For the president of the Nicaraguan Center for Human Rights (Cenidh), Vilma Núñez, it is clear that the regime “is far from all legality” because these sentences are mandatory.

“The problem is that we are facing a dictatorship that does not respect its international commitments, and through lies and insults continues to insult political prisoners,” says Núñez.

Massacre against indigenous people continues

Hunting against Mayan and Miskito indigenous people continued in 2021. Settler attacks, although less frequent compared to reports in 2020, killed at least 12 people between January and October 2021.

CONFIDENTIAL registered three complaints of settler attacks against indigenous Mayangnas and Miskitos that have occurred in 2021, thus confirming that the affected areas were Wilus, Kiwakumbai and Kimakwas, all located in the Sauni As territory, within the Bosawás Biosphere Reserve.

An analysis of data from CONFIDENTIALBased on the reports of attacks in recent years, it verifies that, from April 2018 to October 2021, the invasions of settlers increased and left a balance of at least 27 indigenous Miskito and Mayangnas murdered, without it being known so far. the arrest or conviction of those responsible.

Closure of organizations

The Ortega regime, with the vote of the Sandinista deputies and their allies, have outlawed approximately fifty Nicaraguan Oenegés so far this year, adding 58 organizations canceled since 2018.

During this year the Ministry of the Interior has canceled the registrations and perpetual numbers of three US and three European NGOs. The projects of the closed organizations, including medical and women’s, benefited thousands of people throughout the country.

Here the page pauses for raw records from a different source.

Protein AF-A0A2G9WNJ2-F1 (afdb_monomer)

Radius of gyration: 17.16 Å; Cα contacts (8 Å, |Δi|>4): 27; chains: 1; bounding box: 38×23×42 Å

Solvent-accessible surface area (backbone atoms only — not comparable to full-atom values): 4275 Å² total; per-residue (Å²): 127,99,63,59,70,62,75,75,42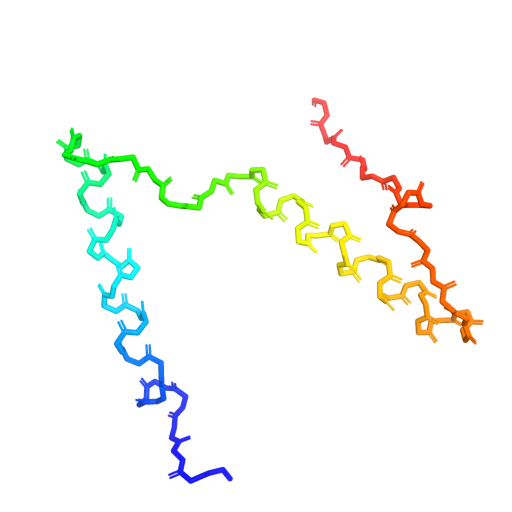,45,69,58,54,53,50,51,53,50,48,51,52,35,28,75,72,68,75,43,75,68,95,73,53,73,66,57,55,52,52,51,50,45,48,53,51,24,52,53,50,18,68,75,69,75,44,94,54,60,62,89,77,54,84,77,88,73,87,127

Nearest PDB structures (foldseek):
  3db2-assembly2_A  TM=7.550E-01  e=1.935E-01  Desulfitobacterium hafniense DCB-2

Organism: NCBI:txid2023338

Mean predicted aligned error: 5.06 Å

Secondary structure (DSSP, 8-state):
--S-HHHHHHHHHHHHHHHHHHHHTTSS--SS-HHHHHHHHHHHHHHHHHHHHTS---GGGPPP----

InterPro domains:
  IPR004104 Gfo/Idh/MocA-like oxidoreductase, C-terminal [PF02894] (5-59)

Foldseek 3Di:
DPDDVCVVCVVVVVVQVVLVVCCVVVNDPRPDDVVNVVLVVLVVVQVVVCVVVVHRGDSVVDDDDDDD

Structure (mmCIF, N/CA/C/O backbone):
data_AF-A0A2G9WNJ2-F1
#
_entry.id   AF-A0A2G9WNJ2-F1
#
loop_
_atom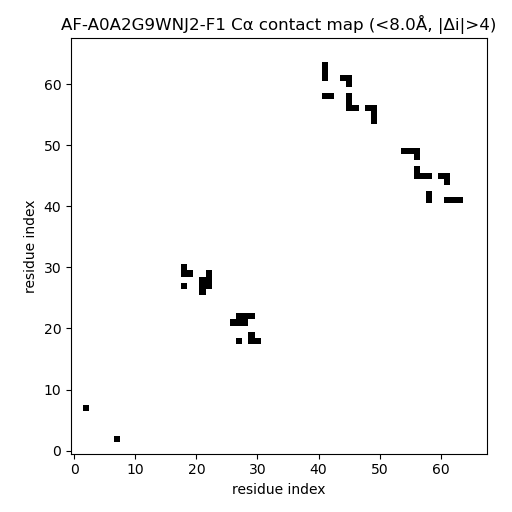_site.group_PDB
_atom_site.id
_atom_site.type_symbol
_atom_site.label_atom_id
_atom_site.label_alt_id
_atom_site.label_comp_id
_atom_site.label_asym_id
_atom_site.label_entity_id
_atom_site.label_seq_id
_atom_site.pdbx_PDB_ins_code
_atom_site.Cartn_x
_atom_site.Cartn_y
_atom_site.Cartn_z
_atom_site.occupancy
_atom_site.B_iso_or_equiv
_atom_site.auth_seq_id
_atom_site.auth_comp_id
_atom_site.auth_asym_id
_atom_site.auth_atom_id
_atom_site.pdbx_PDB_model_num
ATOM 1 N N . PRO A 1 1 ? 16.097 -2.901 18.551 1.00 63.78 1 PRO A N 1
ATOM 2 C CA . PRO A 1 1 ? 15.864 -3.481 17.204 1.00 63.78 1 PRO A CA 1
ATOM 3 C C . PRO A 1 1 ? 17.191 -3.955 16.592 1.00 63.78 1 PRO A C 1
ATOM 5 O O . PRO A 1 1 ? 18.109 -3.155 16.482 1.00 63.78 1 PRO A O 1
ATOM 8 N N . LEU A 1 2 ? 17.315 -5.244 16.254 1.00 63.84 2 LEU A N 1
ATOM 9 C CA . LEU A 1 2 ? 18.603 -5.865 15.888 1.00 63.84 2 LEU A CA 1
ATOM 10 C C . LEU A 1 2 ? 19.145 -5.497 14.488 1.00 63.84 2 LEU A C 1
ATOM 12 O O . LEU A 1 2 ? 20.266 -5.876 14.189 1.00 63.84 2 LEU A O 1
ATOM 16 N N . TYR A 1 3 ? 18.407 -4.723 13.675 1.00 67.19 3 TYR A N 1
ATOM 17 C CA . TYR A 1 3 ? 18.845 -4.268 12.341 1.00 67.19 3 TYR A CA 1
ATOM 18 C C . TYR A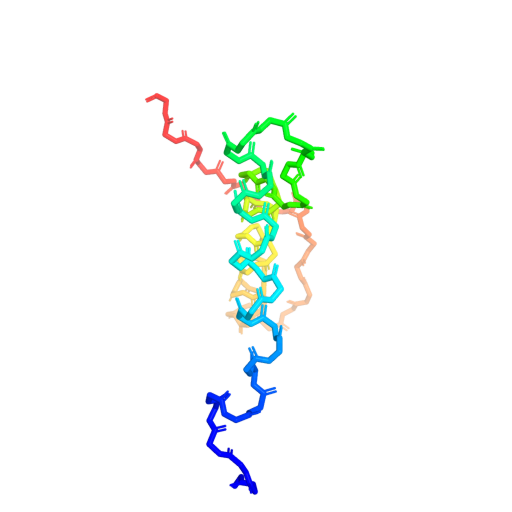 1 3 ? 18.313 -2.876 11.995 1.00 67.19 3 TYR A C 1
ATOM 20 O O . TYR A 1 3 ? 17.156 -2.555 12.330 1.00 67.19 3 TYR A O 1
ATOM 28 N N . PHE A 1 4 ? 19.134 -2.090 11.292 1.00 84.31 4 PHE A N 1
ATOM 29 C CA . PHE A 1 4 ? 18.755 -0.803 10.710 1.00 84.31 4 PHE A CA 1
ATOM 30 C C . PHE A 1 4 ? 17.676 -1.015 9.634 1.00 84.31 4 PHE A C 1
ATOM 32 O O . PHE A 1 4 ? 17.611 -2.070 9.004 1.00 84.31 4 PHE A O 1
ATOM 39 N N . PHE A 1 5 ? 16.755 -0.062 9.449 1.00 79.31 5 PHE A N 1
ATOM 40 C CA . PHE A 1 5 ? 15.568 -0.298 8.610 1.00 79.31 5 PHE A CA 1
ATOM 41 C C . PHE A 1 5 ? 15.920 -0.602 7.147 1.00 79.31 5 PHE A C 1
ATOM 43 O O . PHE A 1 5 ? 15.267 -1.446 6.540 1.00 79.31 5 PHE A O 1
ATOM 50 N N . LEU A 1 6 ? 16.984 0.012 6.618 1.00 82.69 6 LEU A N 1
ATOM 51 C CA . LEU A 1 6 ? 17.458 -0.274 5.265 1.00 82.69 6 LEU A CA 1
ATOM 52 C C . LEU A 1 6 ? 17.966 -1.705 5.125 1.00 82.69 6 LEU A C 1
ATOM 54 O O . LEU A 1 6 ? 17.715 -2.329 4.107 1.00 82.69 6 LEU A O 1
ATOM 58 N N . GLU A 1 7 ? 18.627 -2.254 6.142 1.00 87.75 7 GLU A N 1
ATOM 59 C CA . GLU A 1 7 ? 19.094 -3.644 6.107 1.00 87.75 7 GLU A CA 1
ATOM 60 C C . GLU A 1 7 ? 17.913 -4.616 6.116 1.00 87.75 7 GLU A C 1
ATOM 62 O O . GLU A 1 7 ? 17.929 -5.618 5.409 1.00 87.75 7 GLU A O 1
ATOM 67 N N . ARG A 1 8 ? 16.861 -4.289 6.877 1.00 90.75 8 ARG A N 1
ATOM 68 C CA . ARG A 1 8 ? 15.636 -5.094 6.955 1.00 90.75 8 ARG A CA 1
ATOM 69 C C . ARG A 1 8 ? 14.860 -5.124 5.637 1.00 90.75 8 ARG A C 1
ATOM 71 O O . ARG A 1 8 ? 14.312 -6.165 5.302 1.00 90.75 8 ARG A O 1
ATOM 78 N N . TYR A 1 9 ? 14.785 -3.996 4.931 1.00 92.94 9 TYR A N 1
ATOM 79 C CA . TYR A 1 9 ? 13.925 -3.832 3.752 1.00 92.94 9 TYR A CA 1
ATOM 80 C C . TYR A 1 9 ? 14.691 -3.706 2.433 1.00 92.94 9 TYR A C 1
ATOM 82 O O . TYR A 1 9 ? 14.078 -3.436 1.403 1.00 92.94 9 TYR A O 1
ATOM 90 N N . ARG A 1 10 ? 16.015 -3.914 2.435 1.00 93.62 10 ARG A N 1
ATOM 91 C CA . ARG A 1 10 ? 16.869 -3.793 1.242 1.00 93.62 10 ARG A CA 1
ATOM 92 C C . ARG A 1 10 ? 16.279 -4.530 0.046 1.00 93.62 10 ARG A C 1
ATOM 94 O O . ARG A 1 10 ? 16.137 -3.946 -1.022 1.00 93.62 10 ARG A O 1
ATOM 101 N N . ASP A 1 11 ? 15.925 -5.794 0.241 1.00 95.69 11 ASP A N 1
ATOM 102 C CA . ASP A 1 11 ? 15.446 -6.642 -0.845 1.00 95.69 11 ASP A CA 1
ATOM 103 C C . ASP A 1 11 ? 14.061 -6.175 -1.338 1.00 95.69 11 ASP A C 1
ATOM 105 O O . ASP A 1 11 ? 13.789 -6.217 -2.532 1.00 95.69 11 ASP A O 1
ATOM 109 N N . SER A 1 12 ? 13.217 -5.627 -0.454 1.00 94.75 12 SER A N 1
ATOM 110 C CA . SER A 1 12 ? 11.930 -5.028 -0.835 1.00 94.75 12 SER A CA 1
ATOM 111 C C . SER A 1 12 ? 12.111 -3.788 -1.713 1.00 94.75 12 SER A C 1
ATOM 113 O O . SER A 1 12 ? 11.450 -3.689 -2.741 1.00 94.75 12 SER A O 1
ATOM 115 N N . TYR A 1 13 ? 13.043 -2.892 -1.368 1.00 94.50 13 TYR A N 1
ATOM 116 C CA . TYR A 1 13 ? 13.342 -1.712 -2.187 1.00 94.50 13 TYR A CA 1
ATOM 117 C C . TYR A 1 13 ? 13.929 -2.082 -3.554 1.00 94.50 13 TYR A C 1
ATOM 119 O O . TYR A 1 13 ? 13.574 -1.480 -4.564 1.00 94.50 13 TYR A O 1
ATOM 127 N N . LEU A 1 14 ? 14.815 -3.084 -3.608 1.00 96.62 14 LEU A N 1
ATOM 128 C CA . LEU A 1 14 ? 15.355 -3.572 -4.881 1.00 96.62 14 LEU A CA 1
ATOM 129 C C . LEU A 1 14 ? 14.250 -4.155 -5.772 1.00 96.62 14 LEU A C 1
ATOM 131 O O . LEU A 1 14 ? 14.218 -3.868 -6.968 1.00 96.62 14 LEU A O 1
ATOM 135 N N . ASN A 1 15 ? 13.328 -4.923 -5.190 1.00 96.44 15 ASN A N 1
ATOM 136 C CA . ASN A 1 15 ? 12.198 -5.496 -5.918 1.00 96.44 15 ASN A CA 1
ATOM 137 C C . ASN A 1 15 ? 11.226 -4.418 -6.421 1.00 96.44 15 ASN A C 1
ATOM 139 O O . ASN A 1 15 ? 10.781 -4.494 -7.563 1.00 96.44 15 ASN A O 1
ATOM 143 N N . GLU A 1 16 ? 10.926 -3.407 -5.600 1.00 96.75 16 GLU A N 1
ATOM 144 C CA . GLU A 1 16 ? 10.078 -2.268 -5.976 1.00 96.75 16 GLU A CA 1
ATOM 145 C C . GLU A 1 16 ? 10.657 -1.511 -7.178 1.00 96.75 16 GLU A C 1
ATOM 147 O O . GLU A 1 16 ? 9.957 -1.286 -8.166 1.00 96.75 16 GLU A O 1
ATOM 152 N N . LEU A 1 17 ? 11.950 -1.174 -7.131 1.00 97.00 17 LEU A N 1
ATOM 153 C CA . LEU A 1 17 ? 12.626 -0.489 -8.234 1.00 97.00 17 LEU A CA 1
ATOM 154 C C . LEU A 1 17 ? 12.653 -1.344 -9.506 1.00 97.00 17 LEU A C 1
ATOM 156 O O . LEU A 1 17 ? 12.393 -0.828 -10.590 1.00 97.00 17 LEU A O 1
ATOM 160 N N . GLY A 1 18 ? 12.923 -2.647 -9.382 1.00 97.75 18 GLY A N 1
ATOM 161 C CA . GLY A 1 18 ? 12.871 -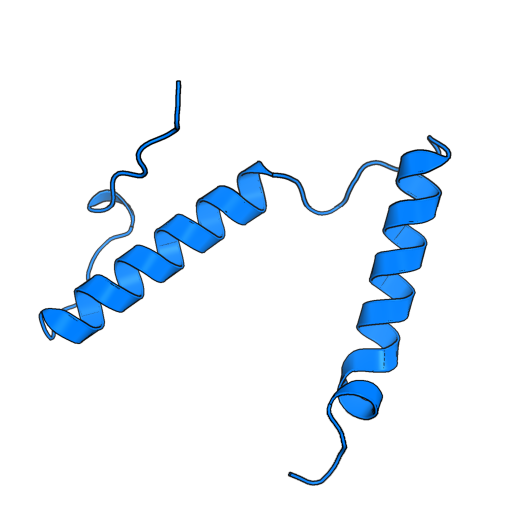3.578 -10.511 1.00 97.75 18 GLY A CA 1
ATOM 162 C C . GLY A 1 18 ? 11.490 -3.613 -11.170 1.00 97.75 18 GLY A C 1
ATOM 163 O O . GLY A 1 18 ? 11.387 -3.448 -12.384 1.00 97.75 18 GLY A O 1
ATOM 164 N N . ALA A 1 19 ? 10.427 -3.747 -10.370 1.00 97.81 19 ALA A N 1
ATOM 165 C CA . ALA A 1 19 ? 9.051 -3.732 -10.863 1.00 97.81 19 ALA A CA 1
ATOM 166 C C . ALA A 1 19 ? 8.695 -2.401 -11.545 1.00 97.81 19 ALA A C 1
ATOM 168 O O . ALA A 1 19 ? 8.076 -2.397 -12.608 1.00 97.81 19 ALA A O 1
ATOM 169 N N . PHE A 1 20 ? 9.129 -1.276 -10.971 1.00 97.31 20 PHE A N 1
ATOM 170 C CA . PHE A 1 20 ? 8.936 0.043 -11.565 1.00 97.31 20 PHE A CA 1
ATOM 171 C C . PHE A 1 20 ? 9.619 0.164 -12.934 1.00 97.31 20 PHE A C 1
ATOM 173 O O . PHE A 1 20 ? 8.989 0.604 -13.896 1.00 97.31 20 PHE A O 1
ATOM 180 N N . PHE A 1 21 ? 10.882 -0.255 -13.057 1.00 98.19 21 PHE A N 1
ATOM 181 C CA . PHE A 1 21 ? 11.604 -0.177 -14.328 1.00 98.19 21 PHE A CA 1
ATOM 182 C C . PHE A 1 21 ? 10.986 -1.067 -15.407 1.00 98.19 21 PHE A C 1
ATOM 184 O O . PHE A 1 21 ? 10.787 -0.586 -16.521 1.00 98.19 21 PHE A O 1
ATOM 191 N N . SER A 1 22 ? 10.619 -2.311 -15.083 1.00 98.25 22 SER A N 1
ATOM 192 C CA . SER A 1 22 ? 9.929 -3.195 -16.034 1.00 98.25 22 S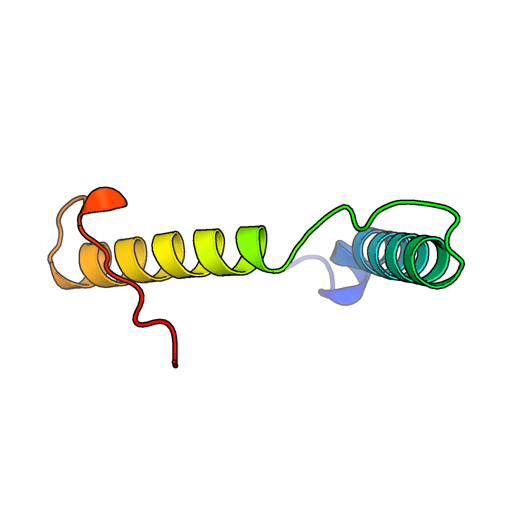ER A CA 1
ATOM 193 C C . SER A 1 22 ? 8.583 -2.623 -16.481 1.00 98.25 22 SER A C 1
ATOM 195 O O . SER A 1 22 ? 8.246 -2.711 -17.661 1.00 98.25 22 SER A O 1
ATOM 197 N N . ALA A 1 23 ? 7.836 -1.978 -15.580 1.00 97.88 23 ALA A N 1
ATOM 198 C CA . ALA A 1 23 ? 6.581 -1.328 -15.940 1.00 97.88 23 ALA A CA 1
ATOM 199 C C . ALA A 1 23 ? 6.781 -0.134 -16.885 1.00 97.88 23 ALA A C 1
ATOM 201 O O . ALA A 1 23 ? 6.098 -0.022 -17.901 1.00 97.88 23 ALA A O 1
ATOM 202 N N . VAL A 1 24 ? 7.756 0.736 -16.601 1.00 97.69 24 VAL A N 1
ATOM 203 C CA . VAL A 1 24 ? 8.069 1.896 -17.457 1.00 97.69 24 VAL A CA 1
ATOM 204 C C . VAL A 1 24 ? 8.644 1.469 -18.813 1.00 97.69 24 VAL A C 1
ATOM 206 O O . VAL A 1 24 ? 8.388 2.129 -19.819 1.00 97.69 24 VAL A O 1
ATOM 209 N N . ALA A 1 25 ? 9.382 0.358 -18.862 1.00 98.31 25 ALA A N 1
ATOM 210 C CA . ALA A 1 25 ? 9.877 -0.240 -20.101 1.00 98.31 25 ALA A CA 1
ATOM 211 C C . ALA A 1 25 ? 8.776 -0.934 -20.931 1.00 98.31 25 ALA A C 1
ATOM 213 O O . ALA A 1 25 ? 9.023 -1.304 -22.078 1.00 98.31 25 ALA A O 1
ATOM 214 N N . GLY A 1 26 ? 7.566 -1.100 -20.382 1.00 97.81 26 GLY A N 1
ATOM 215 C CA . GLY A 1 26 ? 6.458 -1.801 -21.037 1.00 97.81 26 GLY A CA 1
ATOM 216 C C . GLY A 1 26 ? 6.600 -3.327 -21.036 1.00 97.81 26 GLY A C 1
ATOM 217 O O . GLY A 1 26 ? 5.950 -4.003 -21.830 1.00 97.81 26 GLY A O 1
ATOM 218 N N . GLU A 1 27 ? 7.455 -3.872 -20.172 1.00 98.19 27 GLU A N 1
ATOM 219 C CA . GLU A 1 27 ? 7.743 -5.308 -20.069 1.00 98.19 27 GLU A CA 1
ATOM 220 C C . GLU A 1 27 ? 6.800 -6.032 -19.097 1.00 98.19 27 GLU A C 1
ATOM 222 O O . GLU A 1 27 ? 6.614 -7.244 -19.200 1.00 98.19 27 GLU A O 1
ATOM 227 N N . ALA A 1 28 ? 6.208 -5.302 -18.150 1.00 96.75 28 ALA A N 1
ATOM 228 C CA . ALA A 1 28 ? 5.284 -5.828 -17.150 1.00 96.75 28 ALA A CA 1
ATOM 229 C C . ALA A 1 28 ? 4.218 -4.788 -16.773 1.00 96.75 28 ALA A C 1
ATOM 231 O O . ALA A 1 28 ? 4.390 -3.593 -16.999 1.00 96.75 28 ALA A O 1
ATOM 232 N N . GLU A 1 29 ? 3.120 -5.230 -16.166 1.00 96.56 29 GLU A N 1
ATOM 233 C CA . GLU A 1 29 ? 2.159 -4.323 -15.531 1.00 96.56 29 GLU A CA 1
ATOM 234 C C . GLU A 1 29 ? 2.660 -3.869 -14.152 1.00 96.56 29 GLU A C 1
ATOM 236 O O . GLU A 1 29 ? 3.467 -4.548 -13.509 1.00 96.56 29 GLU A O 1
ATOM 241 N N . VAL A 1 30 ? 2.165 -2.723 -13.672 1.00 95.56 30 VAL A N 1
ATOM 242 C CA . VAL A 1 30 ? 2.441 -2.281 -12.299 1.00 95.56 30 VAL A CA 1
ATOM 243 C C . VAL A 1 30 ? 1.766 -3.236 -11.302 1.00 95.56 30 VAL A C 1
ATOM 245 O O . VAL A 1 30 ? 0.553 -3.424 -11.370 1.00 95.56 30 VAL A O 1
ATOM 248 N N . PRO A 1 31 ? 2.508 -3.832 -10.350 1.00 94.81 31 PRO A N 1
ATOM 249 C CA . PRO A 1 31 ? 1.936 -4.800 -9.412 1.00 94.81 31 PRO A CA 1
ATOM 250 C C . PRO A 1 31 ? 1.065 -4.150 -8.328 1.00 94.81 31 PRO A C 1
ATOM 252 O O . PRO A 1 31 ? 0.306 -4.843 -7.658 1.00 94.81 31 PRO A O 1
ATOM 255 N N . VAL A 1 32 ? 1.208 -2.835 -8.130 1.00 94.44 32 VAL A N 1
ATOM 256 C CA . VAL A 1 32 ? 0.442 -2.023 -7.180 1.00 94.44 32 VAL A CA 1
ATOM 257 C C . VAL A 1 32 ? 0.018 -0.747 -7.895 1.00 94.44 32 VAL A C 1
ATOM 259 O O . VAL A 1 32 ? 0.835 -0.070 -8.521 1.00 94.44 32 VAL A O 1
ATOM 262 N N . THR A 1 33 ? -1.267 -0.430 -7.815 1.00 94.75 33 THR A N 1
ATOM 263 C CA . THR A 1 33 ? -1.906 0.685 -8.517 1.00 94.75 33 THR A CA 1
ATOM 264 C C . THR A 1 33 ? -2.329 1.792 -7.550 1.00 94.75 33 THR A C 1
ATOM 266 O O . THR A 1 33 ? -2.273 1.647 -6.329 1.00 94.75 33 THR A O 1
ATOM 269 N N . GLY A 1 34 ? -2.813 2.913 -8.094 1.00 93.19 34 GLY A N 1
ATOM 270 C CA . GLY A 1 34 ? -3.413 3.973 -7.276 1.00 93.19 34 GLY A CA 1
ATOM 271 C C . GLY A 1 34 ? -4.654 3.515 -6.496 1.00 93.19 34 GLY A C 1
ATOM 272 O O . GLY A 1 34 ? -4.900 4.015 -5.402 1.00 93.19 34 GLY A O 1
ATOM 273 N N . GLU A 1 35 ? -5.399 2.536 -7.017 1.00 94.19 35 GLU A N 1
ATOM 274 C CA . GLU A 1 35 ? -6.571 1.963 -6.344 1.00 94.19 35 GLU A CA 1
ATOM 275 C C . GLU A 1 35 ? -6.177 1.213 -5.064 1.00 94.19 35 GLU A C 1
ATOM 277 O O . GLU A 1 35 ? -6.863 1.314 -4.048 1.00 94.19 35 GLU A O 1
ATOM 282 N N . ASP A 1 36 ? -5.044 0.509 -5.075 1.00 95.62 36 ASP A N 1
ATOM 283 C CA . ASP A 1 36 ? -4.535 -0.179 -3.886 1.00 95.62 36 ASP A CA 1
ATOM 284 C C . ASP A 1 36 ? -4.180 0.826 -2.782 1.00 95.62 36 ASP A C 1
ATOM 286 O O . ASP A 1 36 ? -4.543 0.632 -1.621 1.00 95.62 36 ASP A O 1
ATOM 290 N N . GLY A 1 37 ? -3.561 1.952 -3.156 1.00 93.88 37 GLY A N 1
ATOM 291 C CA . GLY A 1 37 ? -3.282 3.057 -2.235 1.00 93.88 37 GLY A CA 1
ATOM 292 C C . GLY A 1 37 ? -4.549 3.727 -1.693 1.00 93.88 37 GLY A C 1
ATOM 293 O O . GLY A 1 37 ? -4.617 4.061 -0.510 1.00 93.88 37 GLY A O 1
ATOM 294 N N . LEU A 1 38 ? -5.583 3.886 -2.526 1.00 93.62 38 LEU A N 1
ATOM 295 C CA . LEU A 1 38 ? -6.879 4.408 -2.088 1.00 93.62 38 LEU A CA 1
ATOM 296 C C . LEU A 1 38 ? -7.534 3.478 -1.058 1.00 93.62 38 LEU A C 1
ATOM 298 O O . LEU A 1 38 ? -8.005 3.945 -0.021 1.00 93.62 38 LEU A O 1
ATOM 302 N N . ARG A 1 39 ? -7.531 2.165 -1.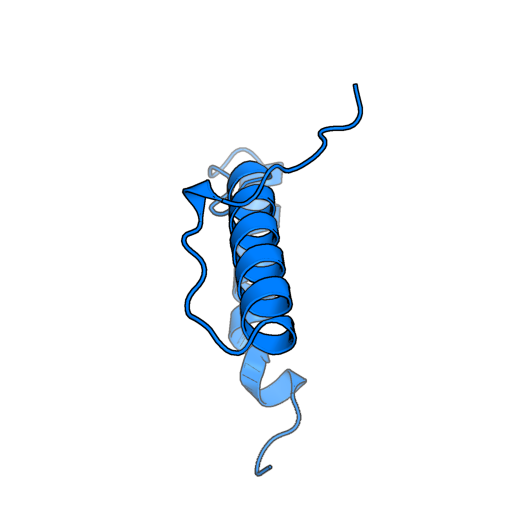307 1.00 94.44 39 ARG A N 1
ATOM 303 C CA . ARG A 1 39 ? -8.073 1.166 -0.371 1.00 94.44 39 ARG A CA 1
ATOM 304 C C . ARG A 1 39 ? -7.313 1.148 0.949 1.00 94.44 39 ARG A C 1
ATOM 306 O O . ARG A 1 39 ? -7.950 1.113 2.001 1.00 94.44 39 ARG A O 1
ATOM 313 N N . ASP A 1 40 ? -5.985 1.224 0.905 1.00 95.88 40 ASP A N 1
ATOM 314 C CA . ASP A 1 40 ? -5.155 1.306 2.111 1.00 95.88 40 ASP A CA 1
ATOM 315 C C . ASP A 1 40 ? -5.489 2.558 2.939 1.00 95.88 40 ASP A C 1
ATOM 317 O O . ASP A 1 40 ? -5.694 2.480 4.153 1.00 95.88 40 ASP A O 1
ATOM 321 N N . LEU A 1 41 ? -5.690 3.705 2.278 1.00 94.88 41 LEU A N 1
ATOM 322 C CA . LEU A 1 41 ? -6.123 4.935 2.941 1.00 94.88 41 LEU A CA 1
ATOM 323 C C . LEU A 1 41 ? -7.489 4.778 3.633 1.00 94.88 41 LEU A C 1
ATOM 325 O O . LEU A 1 41 ? -7.660 5.253 4.759 1.00 94.88 41 LEU A O 1
ATOM 329 N N . VAL A 1 42 ? -8.454 4.096 3.005 1.00 96.25 42 VAL A N 1
ATOM 330 C CA . VAL A 1 42 ? -9.770 3.814 3.614 1.00 96.25 42 VAL A CA 1
ATOM 331 C C . VAL A 1 42 ? -9.594 3.005 4.902 1.00 96.25 42 VAL A C 1
ATOM 333 O O . VAL A 1 42 ? -10.165 3.351 5.939 1.00 96.25 42 VAL A O 1
ATOM 336 N N . VAL A 1 43 ? -8.762 1.959 4.862 1.00 97.19 43 VAL A N 1
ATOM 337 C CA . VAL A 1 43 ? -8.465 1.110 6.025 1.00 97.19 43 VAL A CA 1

“There is an eagerness to disappear the work of organized civil society. It is a disastrous year because the rights of dozens of people have been violated and hundreds of project beneficiaries throughout the country have been harmed ”, affirms the defender, Gonzalo Carrión.

For Carrión there is no way for Ortega to remain in power “if it is not by force of arms, because he does not have popular support and that was demonstrated in the electoral farce that the majority of the people did not attend.”